I'm trying to think if it's worth the 60 bucks b/c I fear that I'll want to have another lense with me while out walking around in Europe.


----------



## Ginu

I'm in the same dilemma to be honest as I'm just starting to pack up for a month long trip in Europe and a speed-strap would do wonder but I find them a little on the expensive side and wasn't sure how well they worked.
I like the idea of having pockets but not sure If I will use them.


----------



## Ginu

Geaux said:


> Here's another question for those who own it.  When you use it, are you bringing only camera and 1 lense out or is this also coupled with a camera bag when out traveling?
> 
> I'm trying to think if it's worth the 60 bucks b/c I fear that I'll want to have another lense with me while out walking around in Europe.


 

Depends what lens you will be bringing. I'm thinking to stick to the 18-200 VR for travel even though my whole bag is coming along.
What lens or lens combo are you thinking about bringing?


----------



## Geaux

My lenses are all coming with me, but daily travel, probably not.
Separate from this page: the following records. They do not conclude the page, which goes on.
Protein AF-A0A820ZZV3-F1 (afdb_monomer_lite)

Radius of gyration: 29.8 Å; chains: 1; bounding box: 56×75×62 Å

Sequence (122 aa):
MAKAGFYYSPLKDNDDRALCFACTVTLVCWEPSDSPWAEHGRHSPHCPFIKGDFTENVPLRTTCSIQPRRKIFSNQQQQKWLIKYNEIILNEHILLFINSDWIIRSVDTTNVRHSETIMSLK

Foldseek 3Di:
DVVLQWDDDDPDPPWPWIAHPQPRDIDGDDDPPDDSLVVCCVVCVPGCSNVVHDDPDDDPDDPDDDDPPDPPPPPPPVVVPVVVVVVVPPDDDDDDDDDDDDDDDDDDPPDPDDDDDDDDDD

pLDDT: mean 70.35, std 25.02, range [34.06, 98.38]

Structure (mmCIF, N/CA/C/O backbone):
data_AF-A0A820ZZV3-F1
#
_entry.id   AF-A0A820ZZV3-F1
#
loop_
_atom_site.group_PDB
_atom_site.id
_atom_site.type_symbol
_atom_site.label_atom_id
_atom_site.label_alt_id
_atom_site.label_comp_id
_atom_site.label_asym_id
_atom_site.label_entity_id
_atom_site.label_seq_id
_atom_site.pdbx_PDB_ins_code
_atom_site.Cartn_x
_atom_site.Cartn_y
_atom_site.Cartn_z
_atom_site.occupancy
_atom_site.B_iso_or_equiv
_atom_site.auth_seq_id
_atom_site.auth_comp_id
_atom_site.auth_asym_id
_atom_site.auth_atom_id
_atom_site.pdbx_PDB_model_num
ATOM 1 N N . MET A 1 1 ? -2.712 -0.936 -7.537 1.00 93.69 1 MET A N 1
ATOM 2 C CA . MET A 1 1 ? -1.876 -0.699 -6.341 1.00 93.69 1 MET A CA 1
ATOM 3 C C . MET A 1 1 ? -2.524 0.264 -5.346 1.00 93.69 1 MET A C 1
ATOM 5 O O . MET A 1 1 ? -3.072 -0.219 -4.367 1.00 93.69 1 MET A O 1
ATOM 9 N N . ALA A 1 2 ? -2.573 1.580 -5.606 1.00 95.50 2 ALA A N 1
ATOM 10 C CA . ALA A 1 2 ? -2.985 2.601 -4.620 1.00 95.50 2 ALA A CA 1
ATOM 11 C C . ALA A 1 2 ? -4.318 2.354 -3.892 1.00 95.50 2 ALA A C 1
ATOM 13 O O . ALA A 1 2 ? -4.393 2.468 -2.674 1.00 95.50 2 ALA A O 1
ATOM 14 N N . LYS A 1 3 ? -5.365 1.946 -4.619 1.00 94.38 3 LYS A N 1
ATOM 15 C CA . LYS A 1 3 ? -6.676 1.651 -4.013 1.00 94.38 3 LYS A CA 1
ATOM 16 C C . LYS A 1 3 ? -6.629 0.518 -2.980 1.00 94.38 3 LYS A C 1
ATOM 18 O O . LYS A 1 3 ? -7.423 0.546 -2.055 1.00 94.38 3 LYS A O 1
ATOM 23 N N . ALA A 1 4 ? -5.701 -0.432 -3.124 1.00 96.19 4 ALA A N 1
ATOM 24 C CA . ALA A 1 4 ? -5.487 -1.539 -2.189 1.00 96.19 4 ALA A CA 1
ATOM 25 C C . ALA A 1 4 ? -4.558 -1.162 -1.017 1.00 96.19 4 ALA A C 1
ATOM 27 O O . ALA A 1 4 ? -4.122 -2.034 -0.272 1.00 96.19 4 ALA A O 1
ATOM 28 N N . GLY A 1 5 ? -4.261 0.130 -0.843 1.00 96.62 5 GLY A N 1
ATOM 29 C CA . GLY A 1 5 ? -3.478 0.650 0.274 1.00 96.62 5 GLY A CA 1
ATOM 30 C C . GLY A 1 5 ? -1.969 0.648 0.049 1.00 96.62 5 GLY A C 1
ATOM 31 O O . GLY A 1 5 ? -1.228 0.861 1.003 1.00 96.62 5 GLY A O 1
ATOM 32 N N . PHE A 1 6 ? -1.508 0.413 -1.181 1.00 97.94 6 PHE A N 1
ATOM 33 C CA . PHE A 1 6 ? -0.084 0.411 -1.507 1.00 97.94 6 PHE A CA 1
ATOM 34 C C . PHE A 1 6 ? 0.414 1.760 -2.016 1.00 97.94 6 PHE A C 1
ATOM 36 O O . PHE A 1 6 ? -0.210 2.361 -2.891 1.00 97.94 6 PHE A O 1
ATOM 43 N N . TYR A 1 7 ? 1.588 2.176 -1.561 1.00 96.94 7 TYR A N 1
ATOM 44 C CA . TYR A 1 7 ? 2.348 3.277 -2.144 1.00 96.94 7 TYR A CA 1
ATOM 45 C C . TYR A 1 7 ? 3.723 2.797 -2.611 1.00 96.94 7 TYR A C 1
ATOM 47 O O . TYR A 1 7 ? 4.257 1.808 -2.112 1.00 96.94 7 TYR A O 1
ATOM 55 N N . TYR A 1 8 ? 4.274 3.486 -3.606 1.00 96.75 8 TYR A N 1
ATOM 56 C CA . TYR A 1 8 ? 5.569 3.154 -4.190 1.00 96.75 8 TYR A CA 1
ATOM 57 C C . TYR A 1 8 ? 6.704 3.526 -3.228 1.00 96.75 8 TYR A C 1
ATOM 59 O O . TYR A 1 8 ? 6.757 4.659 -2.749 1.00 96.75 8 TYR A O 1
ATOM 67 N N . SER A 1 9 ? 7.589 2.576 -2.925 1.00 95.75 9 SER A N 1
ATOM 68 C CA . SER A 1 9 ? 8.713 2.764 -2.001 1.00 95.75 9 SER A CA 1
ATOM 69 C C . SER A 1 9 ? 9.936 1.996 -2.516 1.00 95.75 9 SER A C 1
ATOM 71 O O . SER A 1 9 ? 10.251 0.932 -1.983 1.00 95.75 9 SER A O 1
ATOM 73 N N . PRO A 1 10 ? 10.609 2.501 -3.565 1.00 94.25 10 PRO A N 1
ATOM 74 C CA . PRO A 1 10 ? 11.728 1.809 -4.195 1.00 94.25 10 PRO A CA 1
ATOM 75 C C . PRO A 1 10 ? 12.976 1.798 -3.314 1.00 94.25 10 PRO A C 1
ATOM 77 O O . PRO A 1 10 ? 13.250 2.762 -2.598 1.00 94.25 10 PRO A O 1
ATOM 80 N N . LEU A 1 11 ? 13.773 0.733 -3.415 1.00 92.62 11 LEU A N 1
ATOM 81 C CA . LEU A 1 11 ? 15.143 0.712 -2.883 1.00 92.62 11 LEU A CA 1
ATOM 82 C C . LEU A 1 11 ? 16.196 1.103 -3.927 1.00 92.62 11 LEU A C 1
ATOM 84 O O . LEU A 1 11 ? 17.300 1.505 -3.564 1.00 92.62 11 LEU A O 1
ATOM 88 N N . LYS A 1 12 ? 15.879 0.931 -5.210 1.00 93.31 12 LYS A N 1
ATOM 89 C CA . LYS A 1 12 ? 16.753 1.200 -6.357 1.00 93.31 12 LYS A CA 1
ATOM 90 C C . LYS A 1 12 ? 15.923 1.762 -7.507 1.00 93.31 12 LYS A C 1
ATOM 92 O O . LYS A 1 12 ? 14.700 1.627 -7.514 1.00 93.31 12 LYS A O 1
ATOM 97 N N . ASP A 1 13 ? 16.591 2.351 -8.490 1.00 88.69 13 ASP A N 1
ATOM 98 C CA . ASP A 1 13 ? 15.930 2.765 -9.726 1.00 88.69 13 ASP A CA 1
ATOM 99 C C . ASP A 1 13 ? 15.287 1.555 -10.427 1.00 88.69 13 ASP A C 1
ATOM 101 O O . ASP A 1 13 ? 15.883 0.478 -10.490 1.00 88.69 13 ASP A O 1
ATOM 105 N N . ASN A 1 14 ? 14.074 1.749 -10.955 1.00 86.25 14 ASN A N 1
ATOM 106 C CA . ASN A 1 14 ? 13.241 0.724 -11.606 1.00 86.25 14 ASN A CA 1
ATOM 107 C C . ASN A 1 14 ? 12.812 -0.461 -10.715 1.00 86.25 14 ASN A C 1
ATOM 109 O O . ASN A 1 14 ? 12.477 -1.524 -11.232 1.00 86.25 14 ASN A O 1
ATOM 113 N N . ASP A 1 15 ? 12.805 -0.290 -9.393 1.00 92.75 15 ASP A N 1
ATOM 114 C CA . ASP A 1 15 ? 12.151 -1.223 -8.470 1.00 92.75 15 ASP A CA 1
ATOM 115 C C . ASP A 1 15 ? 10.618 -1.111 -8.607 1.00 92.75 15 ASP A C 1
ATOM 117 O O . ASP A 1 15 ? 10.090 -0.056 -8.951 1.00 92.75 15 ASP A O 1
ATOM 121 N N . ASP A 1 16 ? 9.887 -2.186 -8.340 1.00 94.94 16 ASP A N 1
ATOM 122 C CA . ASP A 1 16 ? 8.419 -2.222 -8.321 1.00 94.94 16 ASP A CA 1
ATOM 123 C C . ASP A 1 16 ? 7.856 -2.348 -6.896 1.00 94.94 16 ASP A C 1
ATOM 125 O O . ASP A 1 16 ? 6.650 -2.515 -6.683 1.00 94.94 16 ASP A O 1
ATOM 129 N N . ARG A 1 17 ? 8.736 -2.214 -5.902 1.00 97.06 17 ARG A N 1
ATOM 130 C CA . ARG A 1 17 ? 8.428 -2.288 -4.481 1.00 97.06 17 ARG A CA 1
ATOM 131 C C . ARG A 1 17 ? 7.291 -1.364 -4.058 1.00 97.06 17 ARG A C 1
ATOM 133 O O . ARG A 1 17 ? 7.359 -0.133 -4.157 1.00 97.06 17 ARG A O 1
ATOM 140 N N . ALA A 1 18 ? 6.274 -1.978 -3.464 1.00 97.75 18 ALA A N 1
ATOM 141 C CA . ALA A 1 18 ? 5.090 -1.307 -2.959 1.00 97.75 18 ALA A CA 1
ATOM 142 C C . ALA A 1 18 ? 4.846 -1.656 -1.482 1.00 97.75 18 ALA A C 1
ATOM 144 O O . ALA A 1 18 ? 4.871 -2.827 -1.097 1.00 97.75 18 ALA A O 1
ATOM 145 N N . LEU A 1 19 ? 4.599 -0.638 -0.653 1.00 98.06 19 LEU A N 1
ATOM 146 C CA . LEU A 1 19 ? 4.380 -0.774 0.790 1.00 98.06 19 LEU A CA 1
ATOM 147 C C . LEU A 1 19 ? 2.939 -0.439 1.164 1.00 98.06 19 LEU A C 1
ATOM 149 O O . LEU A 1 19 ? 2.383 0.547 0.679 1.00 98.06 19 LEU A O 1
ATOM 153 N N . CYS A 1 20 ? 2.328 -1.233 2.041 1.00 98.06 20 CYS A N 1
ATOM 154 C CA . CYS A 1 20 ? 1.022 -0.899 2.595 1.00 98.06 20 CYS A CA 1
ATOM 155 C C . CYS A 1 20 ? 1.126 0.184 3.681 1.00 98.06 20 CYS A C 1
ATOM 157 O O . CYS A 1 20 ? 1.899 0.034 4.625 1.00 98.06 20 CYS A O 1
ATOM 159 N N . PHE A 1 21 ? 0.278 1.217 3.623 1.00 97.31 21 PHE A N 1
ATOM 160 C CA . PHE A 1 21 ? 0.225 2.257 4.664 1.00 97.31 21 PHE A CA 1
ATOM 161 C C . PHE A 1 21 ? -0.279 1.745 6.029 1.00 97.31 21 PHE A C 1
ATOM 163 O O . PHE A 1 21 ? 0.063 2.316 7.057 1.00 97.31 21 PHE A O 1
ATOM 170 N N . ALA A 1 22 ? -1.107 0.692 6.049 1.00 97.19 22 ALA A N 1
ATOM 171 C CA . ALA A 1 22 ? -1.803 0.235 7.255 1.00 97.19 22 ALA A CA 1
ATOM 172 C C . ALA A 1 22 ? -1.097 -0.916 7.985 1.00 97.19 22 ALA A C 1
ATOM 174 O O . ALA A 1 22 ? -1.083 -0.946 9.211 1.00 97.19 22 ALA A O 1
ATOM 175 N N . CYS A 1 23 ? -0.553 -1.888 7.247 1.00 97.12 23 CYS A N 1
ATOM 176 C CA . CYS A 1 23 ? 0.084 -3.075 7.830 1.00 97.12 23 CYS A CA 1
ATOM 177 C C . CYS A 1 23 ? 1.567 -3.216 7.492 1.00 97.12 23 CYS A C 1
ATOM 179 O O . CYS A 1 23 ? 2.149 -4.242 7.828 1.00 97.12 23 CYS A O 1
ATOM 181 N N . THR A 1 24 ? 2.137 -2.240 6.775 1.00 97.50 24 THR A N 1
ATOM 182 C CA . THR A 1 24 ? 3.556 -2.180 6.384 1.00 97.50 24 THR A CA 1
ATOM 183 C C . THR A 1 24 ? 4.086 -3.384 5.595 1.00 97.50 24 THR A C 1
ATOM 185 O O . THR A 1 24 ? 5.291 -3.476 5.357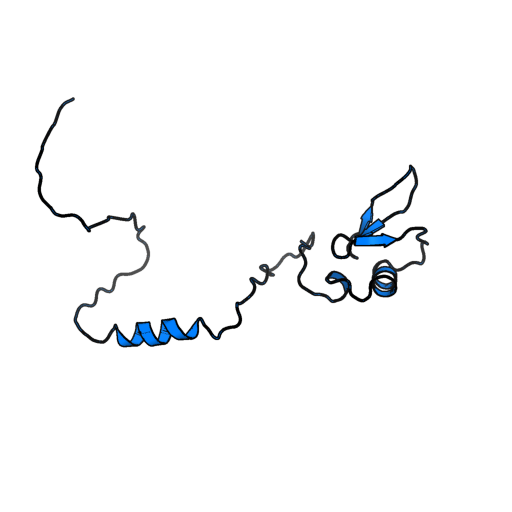 1.00 97.50 24 THR A O 1
ATOM 188 N N . VAL A 1 25 ? 3.214 -4.278 5.103 1.00 97.88 25 VAL A N 1
ATOM 189 C CA . VAL A 1 25 ? 3.630 -5.356 4.196 1.00 97.88 25 VAL A CA 1
ATOM 190 C C . VAL A 1 25 ? 4.256 -4.754 2.939 1.00 97.88 25 VAL A C 1
ATOM 192 O O . VAL A 1 25 ? 3.730 -3.797 2.364 1.00 97.88 25 VAL A O 1
ATOM 195 N N . THR A 1 26 ? 5.399 -5.308 2.542 1.00 98.00 26 THR A N 1
ATOM 196 C CA . THR A 1 26 ? 6.112 -4.947 1.316 1.00 98.00 26 THR A CA 1
ATOM 197 C C . THR A 1 26 ? 5.929 -6.058 0.302 1.00 98.00 26 THR A C 1
ATOM 199 O O . THR A 1 26 ? 6.247 -7.203 0.618 1.00 98.00 26 THR A O 1
ATOM 202 N N . LEU A 1 27 ? 5.494 -5.717 -0.907 1.00 97.69 27 LEU A N 1
ATOM 203 C CA . LEU A 1 27 ? 5.453 -6.638 -2.040 1.00 97.69 27 LEU A CA 1
ATOM 204 C C . LEU A 1 27 ? 6.305 -6.090 -3.190 1.00 97.69 27 LEU A C 1
ATOM 206 O O . LEU A 1 27 ? 6.379 -4.875 -3.389 1.00 97.69 27 LEU A O 1
ATOM 210 N N . VAL A 1 28 ? 6.954 -7.002 -3.903 1.00 96.81 28 VAL A N 1
ATOM 211 C CA . VAL A 1 28 ? 7.872 -6.783 -5.033 1.00 96.81 28 VAL A CA 1
ATOM 212 C C . VAL A 1 28 ? 7.571 -7.825 -6.109 1.00 96.81 28 VAL A C 1
ATOM 214 O O . VAL A 1 28 ? 6.858 -8.789 -5.820 1.00 96.81 28 VAL A O 1
ATOM 217 N N . CYS A 1 29 ? 8.169 -7.675 -7.289 1.00 95.62 29 CYS A N 1
ATOM 218 C CA . CYS A 1 29 ? 8.018 -8.596 -8.418 1.00 95.62 29 CYS A CA 1
ATOM 219 C C . CYS A 1 29 ? 6.557 -8.719 -8.879 1.00 95.62 29 CYS A C 1
ATOM 221 O O . CYS A 1 29 ? 6.043 -9.822 -9.037 1.00 95.62 29 CYS A O 1
ATOM 223 N N . TRP A 1 30 ? 5.886 -7.584 -9.057 1.00 96.81 30 TRP A N 1
ATOM 224 C CA . TRP A 1 30 ? 4.500 -7.519 -9.501 1.00 96.81 30 TRP A CA 1
ATOM 225 C C . TRP A 1 30 ? 4.369 -7.907 -10.970 1.00 96.81 30 TRP A C 1
ATOM 227 O O . TRP A 1 30 ? 4.987 -7.306 -11.853 1.00 96.81 30 TRP A O 1
ATOM 237 N N . GLU A 1 31 ? 3.477 -8.847 -11.249 1.00 96.69 31 GLU A N 1
ATOM 238 C CA . GLU A 1 31 ? 3.110 -9.224 -12.606 1.00 96.69 31 GLU A CA 1
ATOM 239 C C . GLU A 1 31 ? 1.868 -8.450 -13.080 1.00 96.69 31 GLU A C 1
ATOM 241 O O . GLU A 1 31 ? 1.001 -8.082 -12.280 1.00 96.69 31 GLU A O 1
ATOM 246 N N . PRO A 1 32 ? 1.704 -8.214 -14.396 1.00 95.62 32 PRO A N 1
ATOM 247 C CA . PRO A 1 32 ? 0.510 -7.551 -14.930 1.00 95.62 32 PRO A CA 1
ATOM 248 C C . PRO A 1 32 ? -0.812 -8.269 -14.610 1.00 95.62 32 PRO A C 1
ATOM 250 O O . PRO A 1 32 ? -1.871 -7.642 -14.627 1.00 95.62 32 PRO A O 1
ATOM 253 N N . SER A 1 33 ? -0.759 -9.576 -14.343 1.00 97.25 33 SER A N 1
ATOM 254 C CA . SER A 1 33 ? -1.898 -10.409 -13.946 1.00 97.25 33 SER A CA 1
ATOM 255 C C . SER A 1 33 ? -2.271 -10.296 -12.469 1.00 97.25 33 SER A C 1
ATOM 257 O O . SER A 1 33 ? -3.359 -10.739 -12.090 1.00 97.25 33 SER A O 1
ATOM 259 N N . ASP A 1 34 ? -1.415 -9.709 -11.633 1.00 97.25 34 ASP A N 1
ATOM 260 C CA . ASP A 1 34 ? -1.624 -9.696 -10.191 1.00 97.25 34 ASP A CA 1
ATOM 261 C C . ASP A 1 34 ? -2.739 -8.735 -9.784 1.00 97.25 34 ASP A C 1
ATOM 263 O O . ASP A 1 34 ? -2.786 -7.560 -10.165 1.00 97.25 34 ASP A O 1
ATOM 267 N N . SER A 1 35 ? -3.635 -9.218 -8.922 1.00 97.88 35 SER A N 1
ATOM 268 C CA . SER A 1 35 ? -4.636 -8.375 -8.275 1.00 97.88 35 SER A CA 1
ATOM 269 C C . SER A 1 35 ? -4.062 -7.796 -6.980 1.00 97.88 35 SER A C 1
ATOM 271 O O . SER A 1 35 ? -3.822 -8.547 -6.033 1.00 97.88 35 SER A O 1
ATOM 273 N N . PRO A 1 36 ? -3.925 -6.462 -6.852 1.00 97.69 36 PRO A N 1
ATOM 274 C CA . PRO A 1 36 ? -3.340 -5.848 -5.662 1.00 97.69 36 PRO A CA 1
ATOM 275 C C . PRO A 1 36 ? -4.099 -6.181 -4.375 1.00 97.69 36 PRO A C 1
ATOM 277 O O . PRO A 1 36 ? -3.496 -6.317 -3.320 1.00 97.69 36 PRO A O 1
ATOM 280 N N . TRP A 1 37 ? -5.425 -6.317 -4.449 1.00 98.06 37 TRP A N 1
ATOM 281 C CA . TRP A 1 37 ? -6.243 -6.693 -3.295 1.00 98.06 37 TRP A CA 1
ATOM 282 C C . TRP A 1 37 ? -6.056 -8.159 -2.908 1.00 98.06 37 TRP A C 1
ATOM 284 O O . TRP A 1 37 ? -5.961 -8.461 -1.719 1.00 98.06 37 TRP A O 1
ATOM 294 N N . ALA A 1 38 ? -5.986 -9.052 -3.900 1.00 98.12 38 ALA A N 1
ATOM 295 C CA . ALA A 1 38 ? -5.785 -10.475 -3.655 1.00 98.12 38 ALA A CA 1
ATOM 296 C C . ALA A 1 38 ? -4.401 -10.726 -3.052 1.00 98.12 38 ALA A C 1
ATOM 298 O O . ALA A 1 38 ? -4.302 -11.367 -2.010 1.00 98.12 38 ALA A O 1
ATOM 299 N N . GLU A 1 39 ? -3.354 -10.137 -3.631 1.00 98.38 39 GLU A N 1
ATOM 300 C CA . GLU A 1 39 ? -1.983 -10.288 -3.141 1.00 98.38 39 GLU A CA 1
ATOM 301 C C . GLU A 1 39 ? -1.788 -9.675 -1.753 1.00 98.38 39 GLU A C 1
ATOM 303 O O . GLU A 1 39 ? -1.108 -10.255 -0.905 1.00 98.38 39 GLU A O 1
ATOM 308 N N . HIS A 1 40 ? -2.444 -8.548 -1.466 1.00 98.25 40 HIS A N 1
ATOM 309 C CA . HIS A 1 40 ? -2.445 -7.970 -0.125 1.00 98.25 40 HIS A CA 1
ATOM 310 C C . HIS A 1 40 ? -3.111 -8.908 0.889 1.00 98.25 40 HIS A C 1
ATOM 312 O O . HIS A 1 40 ? -2.521 -9.199 1.928 1.00 98.25 40 HIS A O 1
ATOM 318 N N . GLY A 1 41 ? -4.305 -9.424 0.584 1.00 98.06 41 GLY A N 1
ATOM 319 C CA . GLY A 1 41 ? -5.005 -10.364 1.461 1.00 98.06 41 GLY A CA 1
ATOM 320 C C . GLY A 1 41 ? -4.259 -11.689 1.636 1.00 98.06 41 GLY A C 1
ATOM 321 O O . GLY A 1 41 ? -4.260 -12.250 2.729 1.00 98.06 41 GLY A O 1
ATOM 322 N N . ARG A 1 42 ? -3.568 -12.157 0.592 1.00 98.12 42 ARG A N 1
ATOM 323 C CA . ARG A 1 42 ? -2.764 -13.384 0.614 1.00 98.12 42 ARG A CA 1
ATOM 324 C C . ARG A 1 42 ? -1.549 -13.263 1.534 1.00 98.12 42 ARG A C 1
ATOM 326 O O . ARG A 1 42 ? -1.278 -14.189 2.292 1.00 98.12 42 ARG A O 1
ATOM 333 N N . HIS A 1 43 ? -0.830 -12.142 1.485 1.00 97.88 43 HIS A N 1
ATOM 334 C CA . HIS A 1 43 ? 0.396 -11.944 2.272 1.00 97.88 43 HIS A CA 1
ATOM 335 C C . HIS A 1 43 ? 0.170 -11.311 3.647 1.00 97.88 43 HIS A C 1
ATOM 337 O O . HIS A 1 43 ? 0.986 -11.491 4.547 1.00 97.88 43 HIS A O 1
ATOM 343 N N . SER A 1 44 ? -0.917 -10.562 3.826 1.00 97.81 44 SER A N 1
ATOM 344 C CA . SER A 1 44 ? -1.273 -9.918 5.092 1.00 97.81 44 SER A CA 1
ATOM 345 C C . SER A 1 44 ? -2.782 -10.037 5.350 1.00 97.81 44 SER A C 1
ATOM 347 O O . SER A 1 44 ? -3.513 -9.041 5.316 1.00 97.81 44 SER A O 1
ATOM 349 N N . PRO A 1 45 ? -3.282 -11.255 5.644 1.00 97.31 45 PRO A N 1
ATOM 350 C CA . PRO A 1 45 ? -4.712 -11.496 5.871 1.00 97.31 45 PRO A CA 1
ATOM 351 C C . PRO A 1 45 ? -5.258 -10.763 7.106 1.00 97.31 45 PRO A C 1
ATOM 353 O O . PRO A 1 45 ? -6.461 -10.548 7.231 1.00 97.31 45 PRO A O 1
ATOM 356 N N . HIS A 1 46 ? -4.374 -10.353 8.020 1.00 97.06 46 HIS A N 1
ATOM 357 C CA . HIS A 1 46 ? -4.721 -9.611 9.231 1.00 97.06 46 HIS A CA 1
ATOM 358 C C . HIS A 1 46 ? -4.576 -8.090 9.084 1.00 97.06 46 HIS A C 1
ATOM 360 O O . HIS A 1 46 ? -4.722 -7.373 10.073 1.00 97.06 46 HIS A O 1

I have a 18-270, 10-20, and 35 1.8

I think I'll mostly be shooting with the 35 and bring the 10-20 daily.  Might give the long one a shot, but I'm more comfortable shooting with the other two.  I went to a local store today and tried on the rs-7 and will more than likely pick this one up this week.  While pricey, the comfort level is pretty amazing.

Here's my plan, bring my small sling bag to carry an extra lense and flash and have the BR across my shoulder all day.  I might travel lightly on some days and ask my wife to carry an extra lense in her bag (but in a padded zippered pouch) while I just have the BR.  My one worry with that "light" day is random rain.  Not sure how I would protect it.


----------



## djacobox372

Sw1tchFX said:


> Go with the RS-Sport, it's like the 7, but with the brad built in (removable if needed). Best strap i've ever used.


 
I second this! The extra padding makes the sport a very comfortable strap.


----------



## Stryker

A little down side on the R-Straps here.  There is a lot of strain on the camera body if you attach the Fasten-R to your tripod mount especially if you have a plastic body or you have a battery grip.  The eyecup also has a tendency to get in contact with your trousers and will loosen after a while and I lost 3 eyecups already.  To remedy this I bought an OP/TECH USA utility loop (OP/TECH USA Utility Loop System Connector) and attached it to the strap mount.  Never lost an eyecup since then.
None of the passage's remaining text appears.